◆ What the task asks ◆
Each line of the listing below that includes "backbone" should be reported.

====== Record set ======

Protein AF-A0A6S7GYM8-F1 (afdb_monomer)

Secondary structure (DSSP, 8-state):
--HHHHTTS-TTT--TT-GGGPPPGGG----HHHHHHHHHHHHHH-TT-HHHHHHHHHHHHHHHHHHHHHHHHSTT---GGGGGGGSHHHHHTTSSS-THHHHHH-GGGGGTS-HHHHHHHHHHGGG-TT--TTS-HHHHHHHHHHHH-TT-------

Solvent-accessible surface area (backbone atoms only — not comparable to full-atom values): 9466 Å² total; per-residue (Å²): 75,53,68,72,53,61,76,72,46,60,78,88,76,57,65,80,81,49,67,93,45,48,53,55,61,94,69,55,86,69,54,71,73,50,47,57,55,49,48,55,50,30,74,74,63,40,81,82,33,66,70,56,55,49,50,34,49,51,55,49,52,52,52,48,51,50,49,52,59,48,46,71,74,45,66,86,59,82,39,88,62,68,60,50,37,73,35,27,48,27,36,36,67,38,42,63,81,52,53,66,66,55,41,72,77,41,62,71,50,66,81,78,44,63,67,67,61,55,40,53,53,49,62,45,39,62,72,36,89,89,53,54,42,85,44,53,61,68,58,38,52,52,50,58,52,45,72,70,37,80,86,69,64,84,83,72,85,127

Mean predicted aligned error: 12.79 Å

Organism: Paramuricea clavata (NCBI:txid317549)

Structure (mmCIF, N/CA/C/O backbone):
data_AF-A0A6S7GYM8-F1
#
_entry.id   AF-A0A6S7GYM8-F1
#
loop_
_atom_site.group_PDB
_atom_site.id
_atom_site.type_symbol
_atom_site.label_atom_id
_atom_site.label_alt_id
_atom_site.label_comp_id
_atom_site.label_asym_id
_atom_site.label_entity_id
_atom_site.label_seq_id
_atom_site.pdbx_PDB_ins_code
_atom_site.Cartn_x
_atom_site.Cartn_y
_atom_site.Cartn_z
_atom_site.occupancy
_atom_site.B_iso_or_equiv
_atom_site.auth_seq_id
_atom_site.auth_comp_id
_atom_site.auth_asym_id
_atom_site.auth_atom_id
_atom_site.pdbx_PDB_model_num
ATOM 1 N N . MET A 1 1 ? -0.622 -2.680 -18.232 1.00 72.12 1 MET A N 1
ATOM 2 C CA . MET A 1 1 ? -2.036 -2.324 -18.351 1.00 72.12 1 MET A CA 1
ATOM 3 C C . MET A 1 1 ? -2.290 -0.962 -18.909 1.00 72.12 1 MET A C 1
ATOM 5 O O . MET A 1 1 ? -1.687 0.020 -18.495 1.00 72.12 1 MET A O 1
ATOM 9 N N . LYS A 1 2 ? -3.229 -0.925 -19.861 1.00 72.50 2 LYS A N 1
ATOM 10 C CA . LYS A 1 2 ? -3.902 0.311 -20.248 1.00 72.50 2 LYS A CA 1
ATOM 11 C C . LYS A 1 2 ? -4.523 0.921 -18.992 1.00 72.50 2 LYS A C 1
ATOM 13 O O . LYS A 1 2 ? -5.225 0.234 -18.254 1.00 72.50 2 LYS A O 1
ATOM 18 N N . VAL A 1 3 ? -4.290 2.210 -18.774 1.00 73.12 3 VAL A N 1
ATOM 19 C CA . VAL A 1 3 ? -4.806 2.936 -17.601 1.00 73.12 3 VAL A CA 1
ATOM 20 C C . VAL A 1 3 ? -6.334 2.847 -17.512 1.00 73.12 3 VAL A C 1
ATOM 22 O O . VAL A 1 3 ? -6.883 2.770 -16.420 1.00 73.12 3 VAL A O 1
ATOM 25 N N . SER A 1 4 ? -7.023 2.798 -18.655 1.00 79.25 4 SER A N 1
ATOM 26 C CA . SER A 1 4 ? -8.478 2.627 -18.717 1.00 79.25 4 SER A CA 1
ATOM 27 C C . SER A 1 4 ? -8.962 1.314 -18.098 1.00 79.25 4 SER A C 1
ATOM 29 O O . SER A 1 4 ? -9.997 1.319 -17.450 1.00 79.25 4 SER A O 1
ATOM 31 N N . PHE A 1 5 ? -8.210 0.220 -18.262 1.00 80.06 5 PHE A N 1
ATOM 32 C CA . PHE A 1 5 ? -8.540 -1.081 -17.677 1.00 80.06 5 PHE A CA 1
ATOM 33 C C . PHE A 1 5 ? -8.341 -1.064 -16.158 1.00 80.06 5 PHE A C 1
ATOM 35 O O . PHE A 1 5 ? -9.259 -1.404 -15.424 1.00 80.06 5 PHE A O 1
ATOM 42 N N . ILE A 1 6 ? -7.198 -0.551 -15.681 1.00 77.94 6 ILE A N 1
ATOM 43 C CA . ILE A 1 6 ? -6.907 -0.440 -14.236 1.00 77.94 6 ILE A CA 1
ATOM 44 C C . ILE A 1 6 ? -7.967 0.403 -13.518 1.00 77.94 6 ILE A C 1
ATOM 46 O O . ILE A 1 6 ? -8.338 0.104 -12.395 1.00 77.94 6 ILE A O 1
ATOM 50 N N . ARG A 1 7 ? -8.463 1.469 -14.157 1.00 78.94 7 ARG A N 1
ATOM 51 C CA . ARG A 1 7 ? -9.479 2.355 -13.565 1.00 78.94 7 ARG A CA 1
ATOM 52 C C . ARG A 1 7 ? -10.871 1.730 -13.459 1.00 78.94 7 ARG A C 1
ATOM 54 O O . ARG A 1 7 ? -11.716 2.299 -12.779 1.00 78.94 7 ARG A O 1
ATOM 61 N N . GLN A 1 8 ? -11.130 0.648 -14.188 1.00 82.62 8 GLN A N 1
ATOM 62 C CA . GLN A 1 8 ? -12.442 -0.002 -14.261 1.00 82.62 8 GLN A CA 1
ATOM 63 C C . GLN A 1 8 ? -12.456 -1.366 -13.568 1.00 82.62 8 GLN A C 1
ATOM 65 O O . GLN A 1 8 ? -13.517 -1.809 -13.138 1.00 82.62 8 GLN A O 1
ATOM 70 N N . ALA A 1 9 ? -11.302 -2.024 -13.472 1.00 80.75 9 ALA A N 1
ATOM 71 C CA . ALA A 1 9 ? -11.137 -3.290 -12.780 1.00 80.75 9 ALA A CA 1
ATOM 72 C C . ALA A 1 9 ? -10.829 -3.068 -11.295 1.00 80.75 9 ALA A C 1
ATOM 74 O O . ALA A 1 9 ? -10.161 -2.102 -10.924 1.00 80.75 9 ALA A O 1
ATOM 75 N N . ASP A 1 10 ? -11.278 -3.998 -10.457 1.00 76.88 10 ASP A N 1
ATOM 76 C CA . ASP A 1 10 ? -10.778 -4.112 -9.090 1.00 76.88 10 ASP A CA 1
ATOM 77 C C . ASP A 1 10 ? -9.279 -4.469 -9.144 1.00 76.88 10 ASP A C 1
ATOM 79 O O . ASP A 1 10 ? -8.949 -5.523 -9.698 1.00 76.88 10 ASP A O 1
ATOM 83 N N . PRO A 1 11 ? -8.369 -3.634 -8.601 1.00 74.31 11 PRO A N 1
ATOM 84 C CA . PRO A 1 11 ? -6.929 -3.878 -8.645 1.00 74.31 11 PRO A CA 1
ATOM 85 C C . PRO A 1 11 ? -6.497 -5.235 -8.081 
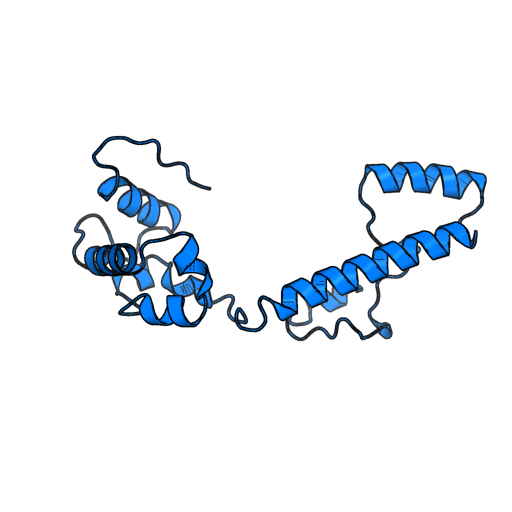1.00 74.31 11 PRO A C 1
ATOM 87 O O . PRO A 1 11 ? -5.469 -5.756 -8.510 1.00 74.31 11 PRO A O 1
ATOM 90 N N . TRP A 1 12 ? -7.272 -5.806 -7.156 1.00 71.00 12 TRP A N 1
ATOM 91 C CA . TRP A 1 12 ? -6.990 -7.101 -6.529 1.00 71.00 12 TRP A CA 1
ATOM 92 C C . TRP A 1 12 ? -7.380 -8.291 -7.407 1.00 71.00 12 TRP A C 1
ATOM 94 O O . TRP A 1 12 ? -6.809 -9.371 -7.282 1.00 71.00 12 TRP A O 1
ATOM 104 N N . LEU A 1 13 ? -8.321 -8.090 -8.332 1.00 77.12 13 LEU A N 1
ATOM 105 C CA . LEU A 1 13 ? -8.813 -9.122 -9.252 1.00 77.12 13 LEU A CA 1
ATOM 106 C C . LEU A 1 13 ? -8.112 -9.088 -10.613 1.00 77.12 13 LEU A C 1
ATOM 108 O O . LEU A 1 13 ? -8.427 -9.881 -11.501 1.00 77.12 13 LEU A O 1
ATOM 112 N N . ILE A 1 14 ? -7.176 -8.159 -10.800 1.00 81.19 14 ILE A N 1
ATOM 113 C CA . ILE A 1 14 ? -6.391 -8.057 -12.021 1.00 81.19 14 ILE A CA 1
ATOM 114 C C . ILE A 1 14 ? -5.440 -9.257 -12.117 1.00 81.19 14 ILE A C 1
ATOM 116 O O . ILE A 1 14 ? -4.517 -9.399 -11.312 1.00 81.19 14 ILE A O 1
ATOM 120 N N . ASP A 1 15 ? -5.600 -10.074 -13.162 1.00 82.25 15 ASP A N 1
ATOM 121 C CA . ASP A 1 15 ? -4.605 -11.092 -13.496 1.00 82.25 15 ASP A CA 1
ATOM 122 C C . ASP A 1 15 ? -3.343 -10.429 -14.063 1.00 82.25 15 ASP A C 1
ATOM 124 O O . ASP A 1 15 ? -3.282 -9.951 -15.196 1.00 82.25 15 ASP A O 1
ATOM 128 N N . ILE A 1 16 ? -2.299 -10.411 -13.243 1.00 82.00 16 ILE A N 1
ATOM 129 C CA . ILE A 1 16 ? -0.975 -9.883 -13.582 1.00 82.00 16 ILE A CA 1
ATOM 130 C C . ILE A 1 16 ? -0.216 -10.731 -14.607 1.00 82.00 16 ILE A C 1
ATOM 132 O O . ILE A 1 16 ? 0.821 -10.277 -15.087 1.00 82.00 16 ILE A O 1
ATOM
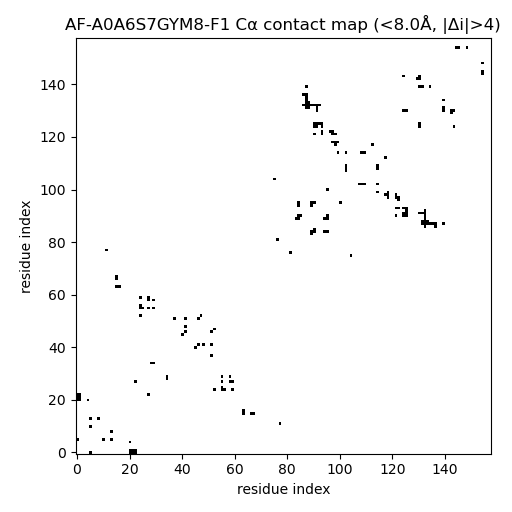 136 N N . ASN A 1 17 ? -0.689 -11.941 -14.926 1.00 82.88 17 ASN A N 1
ATOM 137 C CA . ASN A 1 17 ? -0.123 -12.792 -15.974 1.00 82.88 17 ASN A CA 1
ATOM 138 C C . ASN A 1 17 ? -0.841 -12.627 -17.320 1.00 82.88 17 ASN A C 1
ATOM 140 O O . ASN A 1 17 ? -0.359 -13.160 -18.325 1.00 82.88 17 ASN A O 1
ATOM 144 N N . ASP A 1 18 ? -1.953 -11.887 -17.356 1.00 85.38 18 ASP A N 1
ATOM 145 C CA . ASP A 1 18 ? -2.691 -11.630 -18.584 1.00 85.38 18 ASP A CA 1
ATOM 146 C C . ASP A 1 18 ? -1.937 -10.639 -19.481 1.00 85.38 18 ASP A C 1
ATOM 148 O O . ASP A 1 18 ? -1.916 -9.415 -19.284 1.00 85.38 18 ASP A O 1
ATOM 152 N N . GLN A 1 19 ? -1.311 -11.202 -20.511 1.00 84.19 19 GLN A N 1
ATOM 153 C CA . GLN A 1 19 ? -0.494 -10.468 -21.464 1.00 84.19 19 GLN A CA 1
ATOM 154 C C . GLN A 1 19 ? -1.319 -9.567 -22.387 1.00 84.19 19 GLN A C 1
ATOM 156 O O . GLN A 1 19 ? -0.777 -8.568 -22.870 1.00 84.19 19 GLN A O 1
ATOM 161 N N . GLU A 1 20 ? -2.609 -9.855 -22.608 1.00 84.38 20 GLU A N 1
ATOM 162 C CA . GLU A 1 20 ? -3.488 -9.021 -23.446 1.00 84.38 20 GLU A CA 1
ATOM 163 C C . GLU A 1 20 ? -3.647 -7.618 -22.864 1.00 84.38 20 GLU A C 1
ATOM 165 O O . GLU A 1 20 ? -3.886 -6.625 -23.564 1.00 84.38 20 GLU A O 1
ATOM 170 N N . HIS A 1 21 ? -3.463 -7.525 -21.554 1.00 82.44 21 HIS A N 1
ATOM 171 C CA . HIS A 1 21 ? -3.543 -6.295 -20.812 1.00 82.44 21 HIS A CA 1
ATOM 172 C C . HIS A 1 21 ? -2.172 -5.697 -20.511 1.00 82.44 21 HIS A C 1
ATOM 174 O O . HIS A 1 21 ? -2.104 -4.668 -19.855 1.00 82.44 21 HIS A O 1
ATOM 180 N N . TYR A 1 22 ? -1.044 -6.215 -20.995 1.00 85.62 22 TYR A N 1
ATOM 181 C CA . TYR A 1 22 ? 0.250 -5.599 -20.682 1.00 85.62 22 TYR A CA 1
ATOM 182 C C . TYR A 1 22 ? 0.398 -4.177 -21.235 1.00 85.62 22 TYR A C 1
ATOM 184 O O . TYR A 1 22 ? -0.213 -3.775 -22.224 1.00 85.62 22 TYR A O 1
ATOM 192 N N . VAL A 1 23 ? 1.195 -3.361 -20.531 1.00 84.00 23 VAL A N 1
ATOM 193 C CA . VAL A 1 23 ? 1.592 -2.061 -21.087 1.00 84.00 23 VAL A CA 1
ATOM 194 C C . VAL A 1 23 ? 2.451 -2.362 -22.326 1.00 84.00 23 VAL A C 1
ATOM 196 O O . VAL A 1 23 ? 3.327 -3.233 -22.235 1.00 84.00 23 VAL A O 1
ATOM 199 N N . PRO A 1 24 ? 2.236 -1.681 -23.465 1.00 87.25 24 PRO A N 1
ATOM 200 C CA . PRO A 1 24 ? 3.163 -1.756 -24.589 1.00 87.25 24 PRO A CA 1
ATOM 201 C C . PRO A 1 24 ? 4.594 -1.416 -24.145 1.00 87.25 24 PRO A C 1
ATOM 203 O O . PRO A 1 24 ? 4.778 -0.543 -23.300 1.00 87.25 24 PRO A O 1
ATOM 206 N N . LEU A 1 25 ? 5.613 -2.075 -24.707 1.00 87.50 25 LEU A N 1
ATOM 207 C CA . LEU A 1 25 ? 7.004 -1.927 -24.243 1.00 87.50 25 LEU A CA 1
ATOM 208 C C . LEU A 1 25 ? 7.494 -0.471 -24.255 1.00 87.50 25 LEU A C 1
ATOM 210 O O . LEU A 1 25 ? 8.165 -0.039 -23.325 1.00 87.50 25 LEU A O 1
ATOM 214 N N . ASN A 1 26 ? 7.085 0.313 -25.252 1.00 81.75 26 ASN A N 1
ATOM 215 C CA . ASN A 1 26 ? 7.426 1.732 -25.372 1.00 81.75 26 ASN A CA 1
ATOM 216 C C . ASN A 1 26 ? 6.778 2.644 -24.312 1.00 81.75 26 ASN A C 1
ATOM 218 O O . ASN A 1 26 ? 7.160 3.805 -24.209 1.00 81.75 26 ASN A O 1
ATOM 222 N N . HIS A 1 27 ? 5.823 2.132 -23.536 1.00 85.69 27 HIS A N 1
ATOM 223 C CA . HIS A 1 27 ? 5.131 2.848 -22.463 1.00 85.69 27 HIS A CA 1
ATOM 224 C C . HIS A 1 27 ? 5.489 2.315 -21.066 1.00 85.69 27 HIS A C 1
ATOM 226 O O . HIS A 1 27 ? 4.903 2.748 -20.073 1.00 85.69 27 HIS A O 1
ATOM 232 N N . VAL A 1 28 ? 6.426 1.367 -20.962 1.00 88.62 28 VAL A N 1
ATOM 233 C CA . VAL A 1 28 ? 6.920 0.885 -19.668 1.00 88.62 28 VAL A CA 1
ATOM 234 C C . VAL A 1 28 ? 7.667 2.024 -18.977 1.00 88.62 28 VAL A C 1
ATOM 236 O O . VAL A 1 28 ? 8.631 2.570 -19.511 1.00 88.62 28 VAL A O 1
ATOM 239 N N . TYR A 1 29 ? 7.214 2.387 -17.779 1.00 87.31 29 TYR A N 1
ATOM 240 C CA . TYR A 1 29 ? 7.861 3.416 -16.975 1.00 87.31 29 TYR A CA 1
ATOM 241 C C . TYR A 1 29 ? 9.177 2.887 -16.404 1.00 87.31 29 TYR A C 1
ATOM 243 O O . TYR A 1 29 ? 9.186 1.851 -15.744 1.00 87.3
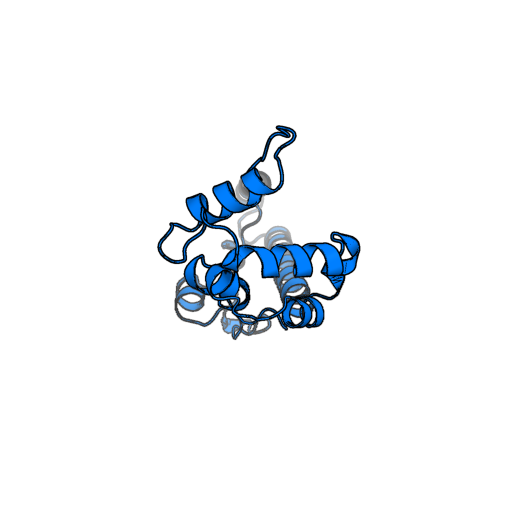1 29 TYR A O 1
ATOM 251 N N . VAL A 1 30 ? 10.279 3.601 -16.636 1.00 89.44 30 VAL A N 1
ATOM 252 C CA . VAL A 1 30 ? 11.628 3.197 -16.191 1.00 89.44 30 VAL A CA 1
ATOM 253 C C . VAL A 1 30 ? 12.268 4.196 -15.224 1.00 89.44 30 VAL A C 1
ATOM 255 O O . VAL A 1 30 ? 13.395 3.997 -14.782 1.00 89.44 30 VAL A O 1
ATOM 258 N N . GLY A 1 31 ? 11.538 5.251 -14.851 1.00 88.94 31 GLY A N 1
ATOM 259 C CA . GLY A 1 31 ? 12.048 6.345 -14.025 1.00 88.94 31 GLY A CA 1
ATOM 260 C C . GLY A 1 31 ? 12.677 7.476 -14.850 1.00 88.94 31 GLY A C 1
ATOM 261 O O . GLY A 1 31 ? 13.056 7.260 -16.003 1.00 88.94 31 GLY A O 1
ATOM 262 N N . PRO A 1 32 ? 12.792 8.691 -14.287 1.00 86.62 32 PRO A N 1
ATOM 263 C CA . PRO A 1 32 ? 13.223 9.883 -15.023 1.00 86.62 32 PRO A CA 1
ATOM 264 C C . PRO A 1 32 ? 14.644 9.751 -15.595 1.00 86.62 32 PRO A C 1
ATOM 266 O O . PRO A 1 32 ? 14.826 9.877 -16.799 1.00 86.62 32 PRO A O 1
ATOM 269 N N . CYS A 1 33 ? 15.634 9.364 -14.783 1.00 87.19 33 CYS A N 1
ATOM 270 C CA . CYS A 1 33 ? 17.031 9.269 -15.236 1.00 87.19 33 CYS A CA 1
ATOM 271 C C . CYS A 1 33 ? 17.246 8.213 -16.336 1.00 87.19 33 CYS A C 1
ATOM 273 O O . CYS A 1 33 ? 18.024 8.410 -17.271 1.00 87.19 33 CYS A O 1
ATOM 275 N N . ALA A 1 34 ? 16.553 7.075 -16.229 1.00 89.88 34 ALA A N 1
ATOM 276 C CA . ALA A 1 34 ? 16.608 6.036 -17.251 1.00 89.88 34 ALA A CA 1
ATOM 277 C C . ALA A 1 34 ? 15.834 6.448 -18.510 1.00 89.88 34 ALA A C 1
ATOM 279 O O . ALA A 1 34 ? 16.219 6.050 -19.602 1.00 89.88 34 ALA A O 1
ATOM 280 N N . THR A 1 35 ? 14.783 7.263 -18.381 1.00 90.94 35 THR A N 1
ATOM 281 C CA . THR A 1 35 ? 14.033 7.786 -19.532 1.00 90.94 35 THR A CA 1
ATOM 282 C C . THR A 1 35 ? 14.927 8.658 -20.404 1.00 90.94 35 THR A C 1
ATOM 284 O O . THR A 1 35 ? 14.997 8.412 -21.605 1.00 90.94 35 THR A O 1
ATOM 287 N N . ASP A 1 36 ? 15.673 9.588 -19.803 1.00 90.75 36 ASP A N 1
ATOM 288 C CA . ASP A 1 36 ? 16.583 10.476 -20.538 1.00 90.75 36 ASP A CA 1
ATOM 289 C C . ASP A 1 36 ? 17.707 9.685 -21.220 1.00 90.75 36 ASP A C 1
ATOM 291 O O . ASP A 1 36 ? 17.960 9.842 -22.412 1.00 90.75 36 ASP A O 1
ATOM 295 N N . THR A 1 37 ? 18.323 8.752 -20.487 1.00 92.12 37 THR A N 1
ATOM 296 C CA . THR A 1 37 ? 19.372 7.869 -21.027 1.00 92.12 37 THR A CA 1
ATOM 297 C C . THR A 1 37 ? 18.851 7.040 -22.201 1.00 92.12 37 THR A C 1
ATOM 299 O O . THR A 1 37 ? 19.507 6.921 -23.235 1.00 92.12 37 THR A O 1
ATOM 302 N N . MET A 1 38 ? 17.649 6.475 -22.066 1.00 92.38 38 MET A N 1
ATOM 303 C CA . MET A 1 38 ? 17.039 5.676 -23.123 1.00 92.38 38 MET A CA 1
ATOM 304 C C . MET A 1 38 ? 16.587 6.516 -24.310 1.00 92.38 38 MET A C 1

======

◆ Output ◆
Solvent-accessible surface area (backbone atoms only — not comparable to full-atom values): 9466 Å² total; per-residue (Å²): 75,53,68,72,53,61,76,72,46,60,78,88,76,57,65,80,81,49,67,93,45,48,53,55,61,94,69,55,86,69,54,71,73,50,47,57,55,49,48,55,50,30,74,74,63,40,81,82,33,66,70,56,55,49,50,34,49,51,55,49,52,52,52,48,51,50,49,52,59,48,46,71,74,45,66,86,59,82,39,88,62,68,60,50,37,73,35,27,48,27,36,36,67,38,42,63,81,52,53,66,66,55,41,72,77,41,62,71,50,66,81,78,44,63,67,67,61,55,40,53,53,49,62,45,39,62,72,36,89,89,53,54,42,85,44,53,61,68,58,38,52,52,50,58,52,45,72,70,37,80,86,69,64,84,83,72,85,127
Structure (mmCIF, N/CA/C/O backbone):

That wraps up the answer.